# Glass Thickness for Lid



## a628627 (Jan 24, 2013)

How thick should I make the glass for a 20 long lid? There will be a small light fixture on it and I don't want to get glass that will be too thin.

Sent from my XT557 using Tapatalk 2


----------



## patm (Mar 21, 2004)

I usually use the 1/8" double strength on 20 highs, and would assume it would be fine for the 20 long.

-Pat


----------



## oldlady25715 (Nov 17, 2007)

I like 1/4" because I don't have to worry about someone resting heavy stuff on it and breaking through.


----------



## athiker04 (Nov 15, 2013)

I went with 1/8 inch and it seems fine but my light does not rest directly on the glass. Plus I'm kind of a loner so it's not very often anyone else will be around to mess with the frog tank. 

I initially got a couple of pieces cut at lowes. I think it must've been 3/32". When I put it on my 29 gal it visibly bowed down. Scrapped that and headed to the local glass shop for the 1/8".


----------



## a628627 (Jan 24, 2013)

patm said:


> I usually use the 1/8" double strength on 20 highs, and would assume it would be fine for the 20 long.
> 
> -Pat


What does double strength mean?

Sent from my XT557 using Tapatalk 2


----------



## Pumilo (Sep 4, 2010)

*Glass 101*
Single Strength (SS) is approximately 1/16" thick.
Double Strength (DS) is approximately 1/8" thick.
Beyond that there is NO triple or quadruple strength. Beyond double strength, glass is simply identified by it's thickness. i.e. 3/16, 1/4" and so on.
Annealed is what we all think of as "standard" glass. It can be easily cut and drilled.
Tempered is baked for safety. It cannot be cut or drilled after it has been tempered, or it will simply explode into a thousand pieces. This is a safety feature that keeps broken shower doors, patio doors, etc, from doing serious bodily harm if broken.
Toughened, or heat strengthened glass, is partially tempered glass. It should not be drilled or cut either. If it is only mildly toughened, you may get away with it...for a while. It will eventually explode into a thousand pieces.


----------



## gturmindright (Mar 15, 2006)

I would get thicker than 1/8 if you have cats and 1/8 if you don't.


----------



## a628627 (Jan 24, 2013)

Thanks for the replies I think I will go with 1/8. Is there anywhere near Raliegh that anyone would reccomend to get glass?
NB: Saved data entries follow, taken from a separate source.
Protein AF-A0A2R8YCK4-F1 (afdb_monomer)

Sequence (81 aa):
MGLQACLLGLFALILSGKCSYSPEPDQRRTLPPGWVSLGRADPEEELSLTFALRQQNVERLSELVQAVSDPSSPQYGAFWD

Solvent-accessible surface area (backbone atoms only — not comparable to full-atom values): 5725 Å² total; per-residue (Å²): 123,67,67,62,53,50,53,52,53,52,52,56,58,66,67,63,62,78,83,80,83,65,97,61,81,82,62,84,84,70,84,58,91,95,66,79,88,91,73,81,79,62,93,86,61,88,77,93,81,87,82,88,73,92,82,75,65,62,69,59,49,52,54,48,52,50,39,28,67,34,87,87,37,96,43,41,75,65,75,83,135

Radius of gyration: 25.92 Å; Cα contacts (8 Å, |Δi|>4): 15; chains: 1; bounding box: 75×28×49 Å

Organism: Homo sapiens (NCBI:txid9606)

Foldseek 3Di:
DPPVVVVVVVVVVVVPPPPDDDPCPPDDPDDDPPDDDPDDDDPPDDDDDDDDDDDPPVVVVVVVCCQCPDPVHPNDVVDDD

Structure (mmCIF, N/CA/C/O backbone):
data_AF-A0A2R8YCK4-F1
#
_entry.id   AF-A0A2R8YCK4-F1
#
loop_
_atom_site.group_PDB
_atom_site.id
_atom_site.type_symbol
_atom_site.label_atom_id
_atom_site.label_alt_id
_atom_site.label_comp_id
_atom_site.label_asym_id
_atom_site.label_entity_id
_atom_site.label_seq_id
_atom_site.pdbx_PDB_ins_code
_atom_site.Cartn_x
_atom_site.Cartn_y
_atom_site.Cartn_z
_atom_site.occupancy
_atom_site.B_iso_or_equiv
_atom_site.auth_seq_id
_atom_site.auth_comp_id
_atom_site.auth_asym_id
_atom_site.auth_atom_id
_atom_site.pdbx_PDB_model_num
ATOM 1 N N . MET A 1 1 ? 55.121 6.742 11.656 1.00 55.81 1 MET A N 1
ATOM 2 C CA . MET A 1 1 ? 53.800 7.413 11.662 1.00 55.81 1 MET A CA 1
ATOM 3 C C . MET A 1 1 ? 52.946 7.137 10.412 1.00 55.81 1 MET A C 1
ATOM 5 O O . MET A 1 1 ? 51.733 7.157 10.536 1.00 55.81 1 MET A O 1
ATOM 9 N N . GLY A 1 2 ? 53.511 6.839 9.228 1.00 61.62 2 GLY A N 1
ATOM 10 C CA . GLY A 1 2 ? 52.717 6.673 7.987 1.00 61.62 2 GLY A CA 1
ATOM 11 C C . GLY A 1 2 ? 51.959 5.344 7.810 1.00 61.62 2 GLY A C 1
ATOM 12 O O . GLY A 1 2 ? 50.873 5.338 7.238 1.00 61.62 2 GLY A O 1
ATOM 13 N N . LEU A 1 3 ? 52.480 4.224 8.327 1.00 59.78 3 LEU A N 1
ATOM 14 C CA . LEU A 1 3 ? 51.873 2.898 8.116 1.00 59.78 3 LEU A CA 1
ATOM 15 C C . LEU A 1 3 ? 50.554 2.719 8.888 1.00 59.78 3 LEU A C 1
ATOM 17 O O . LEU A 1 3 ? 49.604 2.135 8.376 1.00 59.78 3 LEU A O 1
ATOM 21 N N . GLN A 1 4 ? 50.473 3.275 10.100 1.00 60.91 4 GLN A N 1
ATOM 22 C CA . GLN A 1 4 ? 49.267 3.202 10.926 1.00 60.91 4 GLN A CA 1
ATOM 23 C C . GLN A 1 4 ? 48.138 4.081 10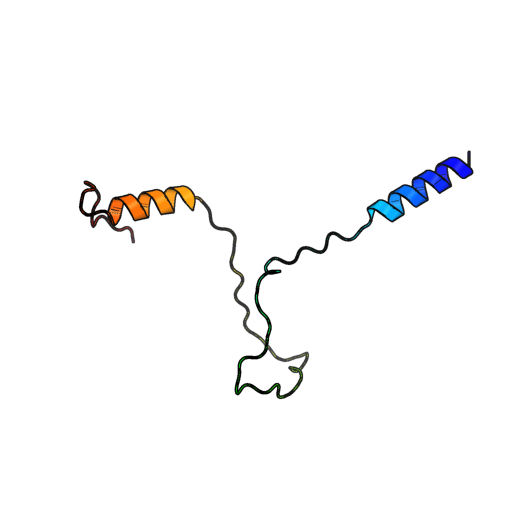.366 1.00 60.91 4 GLN A C 1
ATOM 25 O O . GLN A 1 4 ? 46.983 3.669 10.371 1.00 60.91 4 GLN A O 1
ATOM 30 N N . ALA A 1 5 ? 48.478 5.251 9.812 1.00 60.81 5 ALA A N 1
ATOM 31 C CA . ALA A 1 5 ? 47.523 6.103 9.107 1.00 60.81 5 ALA A CA 1
ATOM 32 C C . ALA A 1 5 ? 46.983 5.424 7.834 1.00 60.81 5 ALA A C 1
ATOM 34 O O . ALA A 1 5 ? 45.787 5.497 7.566 1.00 60.81 5 ALA A O 1
ATOM 35 N N . CYS A 1 6 ? 47.832 4.694 7.096 1.00 59.81 6 CYS A N 1
ATOM 36 C CA . CYS A 1 6 ? 47.396 3.906 5.937 1.00 59.81 6 CYS A CA 1
ATOM 37 C C . CYS A 1 6 ? 46.465 2.750 6.334 1.00 59.81 6 CYS A C 1
ATOM 39 O O . CYS A 1 6 ? 45.450 2.539 5.677 1.00 59.81 6 CYS A O 1
ATOM 41 N N . LEU A 1 7 ? 46.773 2.030 7.419 1.00 61.34 7 LEU A N 1
ATOM 42 C CA . LEU A 1 7 ? 45.937 0.933 7.923 1.00 61.34 7 LEU A CA 1
ATOM 43 C C . LEU A 1 7 ? 44.569 1.426 8.424 1.00 61.34 7 LEU A C 1
ATOM 45 O O . LEU A 1 7 ? 43.552 0.799 8.135 1.00 61.34 7 LEU A O 1
ATOM 49 N N . LEU A 1 8 ? 44.526 2.571 9.112 1.00 62.94 8 LEU A N 1
ATOM 50 C CA . LEU A 1 8 ? 43.274 3.203 9.546 1.00 62.94 8 LEU A CA 1
ATOM 51 C C . LEU A 1 8 ? 42.452 3.732 8.358 1.00 62.94 8 LEU A C 1
ATOM 53 O O . LEU A 1 8 ? 41.233 3.569 8.338 1.00 62.94 8 LEU A O 1
ATOM 57 N N . GLY A 1 9 ? 43.107 4.302 7.341 1.00 60.31 9 GLY A N 1
ATOM 58 C CA . GLY A 1 9 ? 42.453 4.734 6.103 1.00 60.31 9 GLY A CA 1
ATOM 59 C C . GLY A 1 9 ? 41.843 3.573 5.310 1.00 60.31 9 GLY A C 1
ATOM 60 O O . GLY A 1 9 ? 40.717 3.681 4.829 1.00 60.31 9 GLY A O 1
ATOM 61 N N . LEU A 1 10 ? 42.539 2.432 5.236 1.00 59.59 10 LEU A N 1
ATOM 62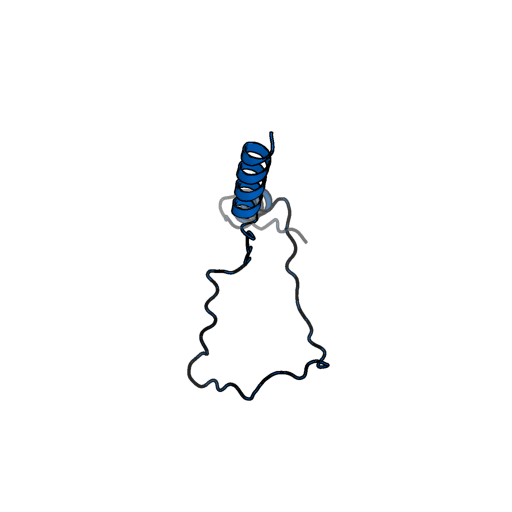 C CA . LEU A 1 10 ? 42.016 1.208 4.618 1.00 59.59 10 LEU A CA 1
ATOM 63 C C . LEU A 1 10 ? 40.806 0.649 5.380 1.00 59.59 10 LEU A C 1
ATOM 65 O O . LEU A 1 10 ? 39.835 0.233 4.754 1.00 59.59 10 LEU A O 1
ATOM 69 N N . PHE A 1 11 ? 40.819 0.690 6.716 1.00 58.88 11 PHE A N 1
ATOM 70 C CA . PHE A 1 11 ? 39.692 0.237 7.538 1.00 58.88 11 PHE A CA 1
ATOM 71 C C . PHE A 1 11 ? 38.435 1.107 7.340 1.00 58.88 11 PHE A C 1
ATOM 73 O O . PHE A 1 11 ? 37.327 0.583 7.233 1.00 58.88 11 PHE A O 1
ATOM 80 N N . ALA A 1 12 ? 38.602 2.428 7.203 1.00 60.56 12 ALA A N 1
ATOM 81 C CA . ALA A 1 12 ? 37.502 3.354 6.916 1.00 60.56 12 ALA A CA 1
ATOM 82 C C . ALA A 1 12 ? 36.887 3.154 5.512 1.00 60.56 12 ALA A C 1
ATOM 84 O O . ALA A 1 12 ? 35.678 3.312 5.334 1.00 60.56 12 ALA A O 1
ATOM 85 N N . LEU A 1 13 ? 37.696 2.753 4.524 1.00 57.22 13 LEU A N 1
ATOM 86 C CA . LEU A 1 13 ? 37.227 2.409 3.175 1.00 57.22 13 LEU A CA 1
ATOM 87 C C . LEU A 1 13 ? 36.401 1.112 3.149 1.00 57.22 13 LEU A C 1
ATOM 89 O O . LEU A 1 13 ? 35.427 1.032 2.405 1.00 57.22 13 LEU A O 1
ATOM 93 N N . ILE A 1 14 ? 36.737 0.130 3.992 1.00 58.56 14 ILE A N 1
ATOM 94 C CA . ILE A 1 14 ? 36.001 -1.144 4.102 1.00 58.56 14 ILE A CA 1
ATOM 95 C C . ILE A 1 14 ? 34.624 -0.943 4.764 1.00 58.56 14 ILE A C 1
ATOM 97 O O . ILE A 1 14 ? 33.661 -1.617 4.404 1.00 58.56 14 ILE A O 1
ATOM 101 N N . LEU A 1 15 ? 34.498 0.023 5.681 1.00 54.12 15 LEU A N 1
ATOM 102 C CA . LEU A 1 15 ? 33.233 0.379 6.343 1.00 54.12 15 LEU A CA 1
ATOM 103 C C . LEU A 1 15 ? 32.295 1.240 5.482 1.00 54.12 15 LEU A C 1
ATOM 105 O O . LEU A 1 15 ? 31.122 1.374 5.819 1.00 54.12 15 LEU A O 1
ATOM 109 N N . SER A 1 16 ? 32.756 1.769 4.343 1.00 56.59 16 SER A N 1
ATOM 110 C CA . SER A 1 16 ? 31.901 2.455 3.356 1.00 56.59 16 SER A CA 1
ATOM 111 C C . SER A 1 16 ? 31.136 1.470 2.458 1.00 56.59 16 SER A C 1
ATOM 113 O O . SER A 1 16 ? 30.881 1.735 1.280 1.00 56.59 16 SER A O 1
ATOM 115 N N . GLY A 1 17 ? 30.763 0.312 3.009 1.00 58.34 17 GLY A N 1
ATOM 116 C CA . GLY A 1 17 ? 29.798 -0.587 2.398 1.00 58.34 17 GLY A CA 1
ATOM 117 C C . GLY A 1 17 ? 28.465 0.143 2.299 1.00 58.34 17 GLY A C 1
ATOM 118 O O . GLY A 1 17 ? 27.811 0.403 3.303 1.00 58.34 17 GLY A O 1
ATOM 119 N N . LYS A 1 18 ? 28.082 0.525 1.082 1.00 60.31 18 LYS A N 1
ATOM 120 C CA . LYS A 1 18 ? 26.780 1.122 0.784 1.00 60.31 18 LYS A CA 1
ATOM 121 C C . LYS A 1 18 ? 25.676 0.213 1.329 1.00 60.31 18 LYS A C 1
ATOM 123 O O . LYS A 1 18 ? 25.387 -0.819 0.729 1.00 60.31 18 LYS A O 1
ATOM 128 N N . CYS A 1 19 ? 25.043 0.601 2.435 1.00 60.97 19 CYS A N 1
ATOM 129 C CA . CYS A 1 19 ? 23.779 0.013 2.868 1.00 60.97 19 CYS A CA 1
ATOM 130 C C . CYS A 1 19 ? 22.718 0.372 1.822 1.00 60.97 19 CYS A C 1
ATOM 132 O O . CYS A 1 19 ? 22.114 1.441 1.870 1.00 60.97 19 CYS A O 1
ATOM 134 N N . SER A 1 20 ? 22.543 -0.488 0.820 1.00 77.06 20 SER A N 1
ATOM 135 C CA . SER A 1 20 ? 21.445 -0.369 -0.132 1.00 77.06 20 SER A CA 1
ATOM 136 C C . SER A 1 20 ? 20.166 -0.810 0.576 1.00 77.06 20 SER A C 1
ATOM 138 O O . SER A 1 20 ? 20.006 -1.983 0.904 1.00 77.06 20 SER A O 1
ATOM 140 N N . TYR A 1 21 ? 19.287 0.145 0.870 1.00 87.81 21 TYR A N 1
ATOM 141 C CA . TYR A 1 21 ? 17.954 -0.129 1.392 1.00 87.81 21 TYR A CA 1
ATOM 142 C C . TYR A 1 21 ? 16.983 -0.282 0.221 1.00 87.81 21 TYR A C 1
ATOM 144 O O . TYR A 1 21 ? 16.851 0.623 -0.603 1.00 87.81 21 TYR A O 1
ATOM 152 N N . SER A 1 22 ? 16.307 -1.426 0.153 1.00 92.62 22 SER A N 1
ATOM 153 C CA . SER A 1 22 ? 15.163 -1.642 -0.728 1.00 92.62 22 SER A CA 1
ATOM 154 C C . SER A 1 22 ? 13.927 -1.795 0.158 1.00 92.62 22 SER A C 1
ATOM 156 O O . SER A 1 22 ? 13.953 -2.667 1.025 1.00 92.62 22 SER A O 1
ATOM 158 N N . PRO A 1 23 ? 12.880 -0.963 -0.004 1.00 93.88 23 PRO A N 1
ATOM 159 C CA . PRO A 1 23 ? 11.679 -1.052 0.828 1.00 93.88 23 PRO A CA 1
ATOM 160 C C . PRO A 1 23 ? 10.840 -2.306 0.547 1.00 93.88 23 PRO A C 1
ATOM 162 O O . PRO A 1 23 ? 10.061 -2.702 1.403 1.00 93.88 23 PRO A O 1
ATOM 165 N N . GLU A 1 24 ? 11.013 -2.933 -0.621 1.00 95.94 24 GLU A N 1
ATOM 166 C CA . GLU A 1 24 ? 10.203 -4.066 -1.088 1.00 95.94 24 GLU A CA 1
ATOM 167 C C . GLU A 1 24 ? 11.090 -5.203 -1.647 1.00 95.94 24 GLU A C 1
ATOM 169 O O . GLU A 1 24 ? 11.035 -5.526 -2.841 1.00 95.94 24 GLU A O 1
ATOM 174 N N . PRO A 1 25 ? 11.978 -5.807 -0.833 1.00 94.94 25 PRO A N 1
ATOM 175 C CA . PRO A 1 25 ? 12.857 -6.882 -1.298 1.00 94.94 25 PRO A CA 1
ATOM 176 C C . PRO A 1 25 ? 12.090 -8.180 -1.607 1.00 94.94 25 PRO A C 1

Sent from my XT557 using Tapatalk 2


----------



## treyb (Mar 5, 2012)

1/8 is definitely a good choice


----------



## mrzoggs (May 27, 2012)

Home depot will cut glass for you.


----------



## gturmindright (Mar 15, 2006)

How does home depot cut glass? How much does it cost?

Sent from my SAMSUNG-SGH-I547 using Tapatalk


----------



## mrzoggs (May 27, 2012)

You pick a sheet that you can get your size from, tell them the size you need, and they cut it for you. Depending on what size you need, I couldn't see it costing much. You are basically buying the whole piece of glass and they just cut it to size. So if you can get the size you need from a smaller size piece of glass, of course it will be cheaper. But if they only have certain sizes of glass, you might have to use a bigger piece to get your size. Just remember, they can cut small amounts off of glass or it will shatter the glass. You have to give them some room to work with. I think my piece was around $10ish give or take for my 28 gallon. Don't take my word on it though. Glass top for the zoomed was under $10 I think 12x12x18 zoomed.


----------



## gturmindright (Mar 15, 2006)

Score and break? No grinding edges?

Sent from my SAMSUNG-SGH-I547 using Tapatalk


----------



## gturmindright (Mar 15, 2006)

So it probably not a good place to get glass for a build just a lid?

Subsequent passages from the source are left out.